Another client in the hi-tech industry was using advanced safety stock planing methods for its inventory planning process with a very elaborate sequence of steps for the determination of demand and supply variability and then the safety stock. However, there were several assumptions incorporated in the process that were wrong or no longer valid. The net result was that the planners simply did not believe the recommended safety stock quantities. Even worse, there was no well-defined and consistent process to help planners correct the safety stock quantities. This meant biases of individual planners based on their experience resulted in different approaches to “correcting” safety stock.

3. Platforms i.e. technology enablers facilitating all S&OP functions.

A client in the heavy machinery industry had very high levels of customization in its planning solution that had outlived its utility in the rapidly evolving business environment. This customization was actually coming in the way of the client using standard off-the-shelf functionality from its primary supply chain planing solution and dragging down overall maturity level of its S&OP functions.

4. Policies / Practices i.e., business rules & guidelines that direct how S&OP functions respond to situations & scenarios.

Another client, one of the largest industrial distributors, did not have policies in place that would have enabled planners to collaborate better with outside vendors. It could have negotiated better prices for its raw materials & trading goods in return for giving vendors visibility for its mid-term forecast and committing to buy a significant portion of it based on historical forecast accuracy.

5. Performance metrics – Goals & Key Performance Indicators (KPIs) to set targets and track outcomes that are critical to an organization.

KPIs of each business function can indeed be in conflict with each other. For example, higher customer service levels will need greater inventory & hence higher working capital. However, if there is no mechanism and accountability for balancing these conflicting trade-off, then excellence in the performance of an individual business function may not translate in to an overall advantage for the organization as a whole. Without balancing trade-offs, conflicting KPIs are simply working at cross-purpose with each other.

A couple of points to note:

In most organizations, the above 5 Ps are at different stages of S&OP maturity. Executives driving S&OP functions should focus on proactively pulling the laggard Ps up rather than letting the leading Ps slide down in maturity levels.

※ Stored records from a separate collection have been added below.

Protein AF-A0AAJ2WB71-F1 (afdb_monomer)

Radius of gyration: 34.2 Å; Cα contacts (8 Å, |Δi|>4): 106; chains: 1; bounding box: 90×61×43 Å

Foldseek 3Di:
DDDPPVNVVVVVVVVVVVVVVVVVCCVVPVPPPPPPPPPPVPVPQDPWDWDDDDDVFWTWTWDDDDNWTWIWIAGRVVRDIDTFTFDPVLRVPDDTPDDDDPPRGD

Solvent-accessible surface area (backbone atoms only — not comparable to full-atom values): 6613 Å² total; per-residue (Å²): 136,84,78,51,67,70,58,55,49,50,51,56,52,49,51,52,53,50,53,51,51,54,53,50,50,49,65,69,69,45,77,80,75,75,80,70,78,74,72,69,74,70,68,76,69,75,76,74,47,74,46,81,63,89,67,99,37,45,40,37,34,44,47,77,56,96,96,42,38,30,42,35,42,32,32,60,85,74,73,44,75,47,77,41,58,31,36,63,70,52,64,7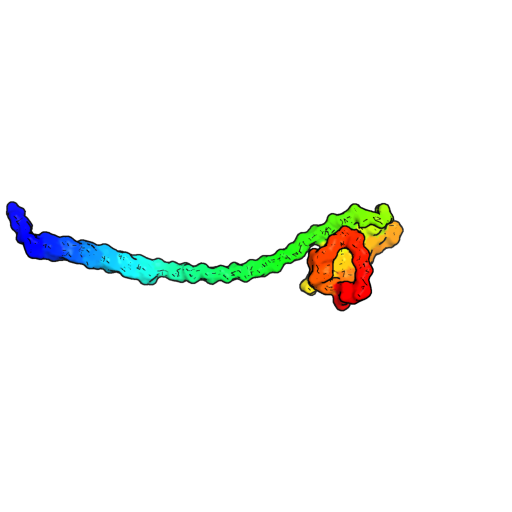0,69,53,61,78,78,60,86,87,59,98,78,48,61,106

Nearest PDB structures (foldseek):
  8vl3-assembly1_A  TM=3.536E-01  e=5.761E+00  synthetic construct

Sequence (106 aa):
MQLNKKVMLGIVIGDILLIFLWALIANITTPKVEVIENVEYIRELPKESYKIDLTDNVIVGKHYAADDYYFVVYNKEKNKGEDHLVKYDVWKSKEIGSQFSKGDEK

pLDDT: mean 70.94, std 14.24, range [37.22, 88.19]

Structure (mmCIF, N/CA/C/O backbone):
data_AF-A0AAJ2WB71-F1
#
_entry.id   AF-A0AAJ2WB71-F1
#
loop_
_atom_site.group_PDB
_atom_site.id
_atom_site.type_symbol
_atom_site.label_atom_id
_atom_site.label_alt_id
_atom_site.label_comp_id
_atom_site.label_asym_id
_atom_site.label_entity_id
_atom_site.label_seq_id
_atom_site.pdbx_PDB_ins_code
_atom_site.Cartn_x
_atom_site.Cartn_y
_atom_site.Cartn_z
_atom_site.occupancy
_atom_site.B_iso_or_equiv
_atom_site.auth_seq_id
_atom_site.auth_comp_id
_atom_site.auth_asym_id
_atom_site.auth_atom_id
_atom_site.pdbx_PDB_model_num
ATOM 1 N N . MET A 1 1 ? 63.178 48.485 -17.482 1.00 56.75 1 MET A N 1
ATOM 2 C CA . MET A 1 1 ? 63.546 47.257 -18.221 1.00 56.75 1 MET A CA 1
ATOM 3 C C . MET A 1 1 ? 62.307 46.806 -18.987 1.00 56.75 1 MET A C 1
ATOM 5 O O . MET A 1 1 ? 61.306 46.521 -18.346 1.00 56.75 1 MET A O 1
ATOM 9 N N . GLN A 1 2 ? 62.293 46.888 -20.322 1.00 68.69 2 GLN A N 1
ATOM 10 C CA . GLN A 1 2 ? 61.111 46.516 -21.114 1.00 68.69 2 GLN A CA 1
ATOM 11 C C . GLN A 1 2 ? 61.093 44.998 -21.306 1.00 68.69 2 GLN A C 1
ATOM 13 O O . GLN A 1 2 ? 62.060 44.428 -21.810 1.00 68.69 2 GLN A O 1
ATOM 18 N N . LEU A 1 3 ? 60.017 44.341 -20.875 1.00 69.88 3 LEU A N 1
ATOM 19 C CA . LEU A 1 3 ? 59.866 42.902 -21.048 1.00 69.88 3 LEU A CA 1
ATOM 20 C C . LEU A 1 3 ? 59.692 42.594 -22.542 1.00 69.88 3 LEU A C 1
ATOM 22 O O . LEU A 1 3 ? 58.840 43.180 -23.211 1.00 69.88 3 LEU A O 1
ATOM 26 N N . ASN A 1 4 ? 60.518 41.692 -23.074 1.00 85.44 4 ASN A N 1
ATOM 27 C CA . ASN A 1 4 ? 60.465 41.302 -24.480 1.00 85.44 4 ASN A CA 1
ATOM 28 C C . ASN A 1 4 ? 59.064 40.761 -24.813 1.00 85.44 4 ASN A C 1
ATOM 30 O O . ASN A 1 4 ? 58.568 39.872 -24.127 1.00 85.44 4 ASN A O 1
ATOM 34 N N . LYS A 1 5 ? 58.439 41.263 -25.885 1.00 78.06 5 LYS A N 1
ATOM 35 C CA . LYS A 1 5 ? 57.092 40.849 -26.313 1.00 78.06 5 LYS A CA 1
ATOM 36 C C . LYS A 1 5 ? 56.957 39.329 -26.489 1.00 78.06 5 LYS A C 1
ATOM 38 O O . LYS A 1 5 ? 55.903 38.787 -26.184 1.00 78.06 5 LYS A O 1
ATOM 43 N N . LYS A 1 6 ? 58.019 38.627 -26.910 1.00 82.62 6 LYS A N 1
ATOM 44 C CA . LYS A 1 6 ? 58.035 37.153 -27.003 1.00 82.62 6 LYS A CA 1
ATOM 45 C C . LYS A 1 6 ? 58.011 36.478 -25.628 1.00 82.62 6 LYS A C 1
ATOM 47 O O . LYS A 1 6 ? 57.375 35.445 -25.470 1.00 82.62 6 LYS A O 1
ATOM 52 N N . VAL A 1 7 ? 58.671 37.080 -24.638 1.00 79.81 7 VAL A N 1
ATOM 53 C CA . VAL A 1 7 ? 58.681 36.609 -23.242 1.00 79.81 7 VAL A CA 1
ATOM 54 C C . VAL A 1 7 ? 57.328 36.878 -22.587 1.00 79.81 7 VAL A C 1
ATOM 56 O O . VAL A 1 7 ? 56.778 35.995 -21.945 1.00 79.81 7 VAL A O 1
ATOM 59 N N . MET A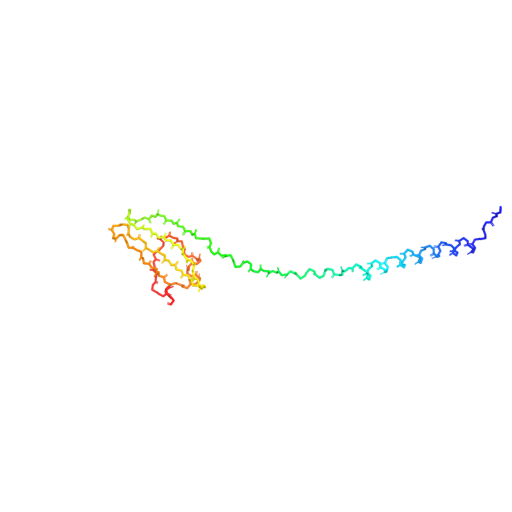 1 8 ? 56.745 38.055 -22.825 1.00 82.00 8 MET A N 1
ATOM 60 C CA . MET A 1 8 ? 55.395 38.393 -22.368 1.00 82.00 8 MET A CA 1
ATOM 61 C C . MET A 1 8 ? 54.346 37.438 -22.956 1.00 82.00 8 MET A C 1
ATOM 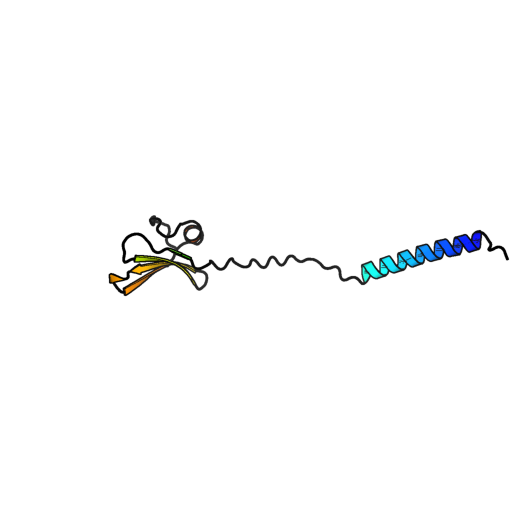63 O O . MET A 1 8 ? 53.499 36.937 -22.229 1.00 82.00 8 MET A O 1
ATOM 67 N N . LEU A 1 9 ? 54.445 37.125 -24.252 1.00 81.88 9 LEU A N 1
ATOM 68 C CA . LEU A 1 9 ? 53.563 36.161 -24.908 1.00 81.88 9 LEU A CA 1
ATOM 69 C C . LEU A 1 9 ? 53.739 34.741 -24.346 1.00 81.88 9 LEU A C 1
ATOM 71 O O . LEU A 1 9 ? 52.752 34.043 -24.144 1.00 81.88 9 LEU A O 1
ATOM 75 N N . GLY A 1 10 ? 54.977 34.333 -24.056 1.00 83.25 10 GLY A N 1
ATOM 76 C CA . GLY A 1 10 ? 55.265 33.040 -23.434 1.00 83.25 10 GLY A CA 1
ATOM 77 C C . GLY A 1 10 ? 54.639 32.890 -22.045 1.00 83.25 10 GLY A C 1
ATOM 78 O O . GLY A 1 10 ? 54.098 31.831 -21.746 1.00 83.25 10 GLY A O 1
ATOM 79 N N . ILE A 1 11 ? 54.649 33.955 -21.236 1.00 84.38 11 ILE A N 1
ATOM 80 C CA . ILE A 1 11 ? 53.999 33.975 -19.914 1.00 84.38 11 ILE A CA 1
ATOM 81 C C . ILE A 1 11 ? 52.483 33.840 -20.068 1.00 84.38 11 ILE A C 1
ATOM 83 O O . ILE A 1 11 ? 51.892 32.952 -19.469 1.00 84.38 11 ILE A O 1
ATOM 87 N N . VAL A 1 12 ? 51.869 34.638 -20.948 1.00 85.19 12 VAL A N 1
ATOM 88 C CA . VAL A 1 12 ? 50.415 34.596 -21.178 1.00 85.19 12 VAL A CA 1
ATOM 89 C C . VAL A 1 12 ? 49.961 33.217 -21.670 1.00 85.19 12 VAL A C 1
ATOM 91 O O . VAL A 1 12 ? 48.962 32.688 -21.194 1.00 85.19 12 VAL A O 1
ATOM 94 N N . ILE A 1 13 ? 50.702 32.603 -22.597 1.00 85.94 13 ILE A N 1
ATOM 95 C CA . ILE A 1 13 ? 50.395 31.250 -23.082 1.00 85.94 13 ILE A CA 1
ATOM 96 C C . ILE A 1 13 ? 50.599 30.214 -21.969 1.00 85.94 13 ILE A C 1
ATOM 98 O O . ILE A 1 13 ? 49.780 29.307 -21.827 1.00 85.94 13 ILE A O 1
ATOM 102 N N . GLY A 1 14 ? 51.661 30.352 -21.171 1.00 85.56 14 GLY A N 1
ATOM 103 C CA . GLY A 1 14 ? 51.930 29.484 -20.026 1.00 85.56 14 GLY A CA 1
ATOM 104 C C . GLY A 1 14 ? 50.805 29.517 -18.991 1.00 85.56 14 GLY A C 1
ATOM 105 O O . GLY A 1 14 ? 50.345 28.460 -18.566 1.00 85.56 14 GLY A O 1
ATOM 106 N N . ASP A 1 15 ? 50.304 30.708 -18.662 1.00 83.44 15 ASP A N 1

It is in the higher stages of maturity (Collaborate & Orchestrate) that S&OP is transformed in to Integrated Business Planning across business functions. It is here that collaboration with internal & external stake holders as well as consideration of service-level and profitability driven trade-offs results in value-maximization of S&OP functions. Only then can supply chain become a true enabler of corporate strategy and a real competitive advantage in the market.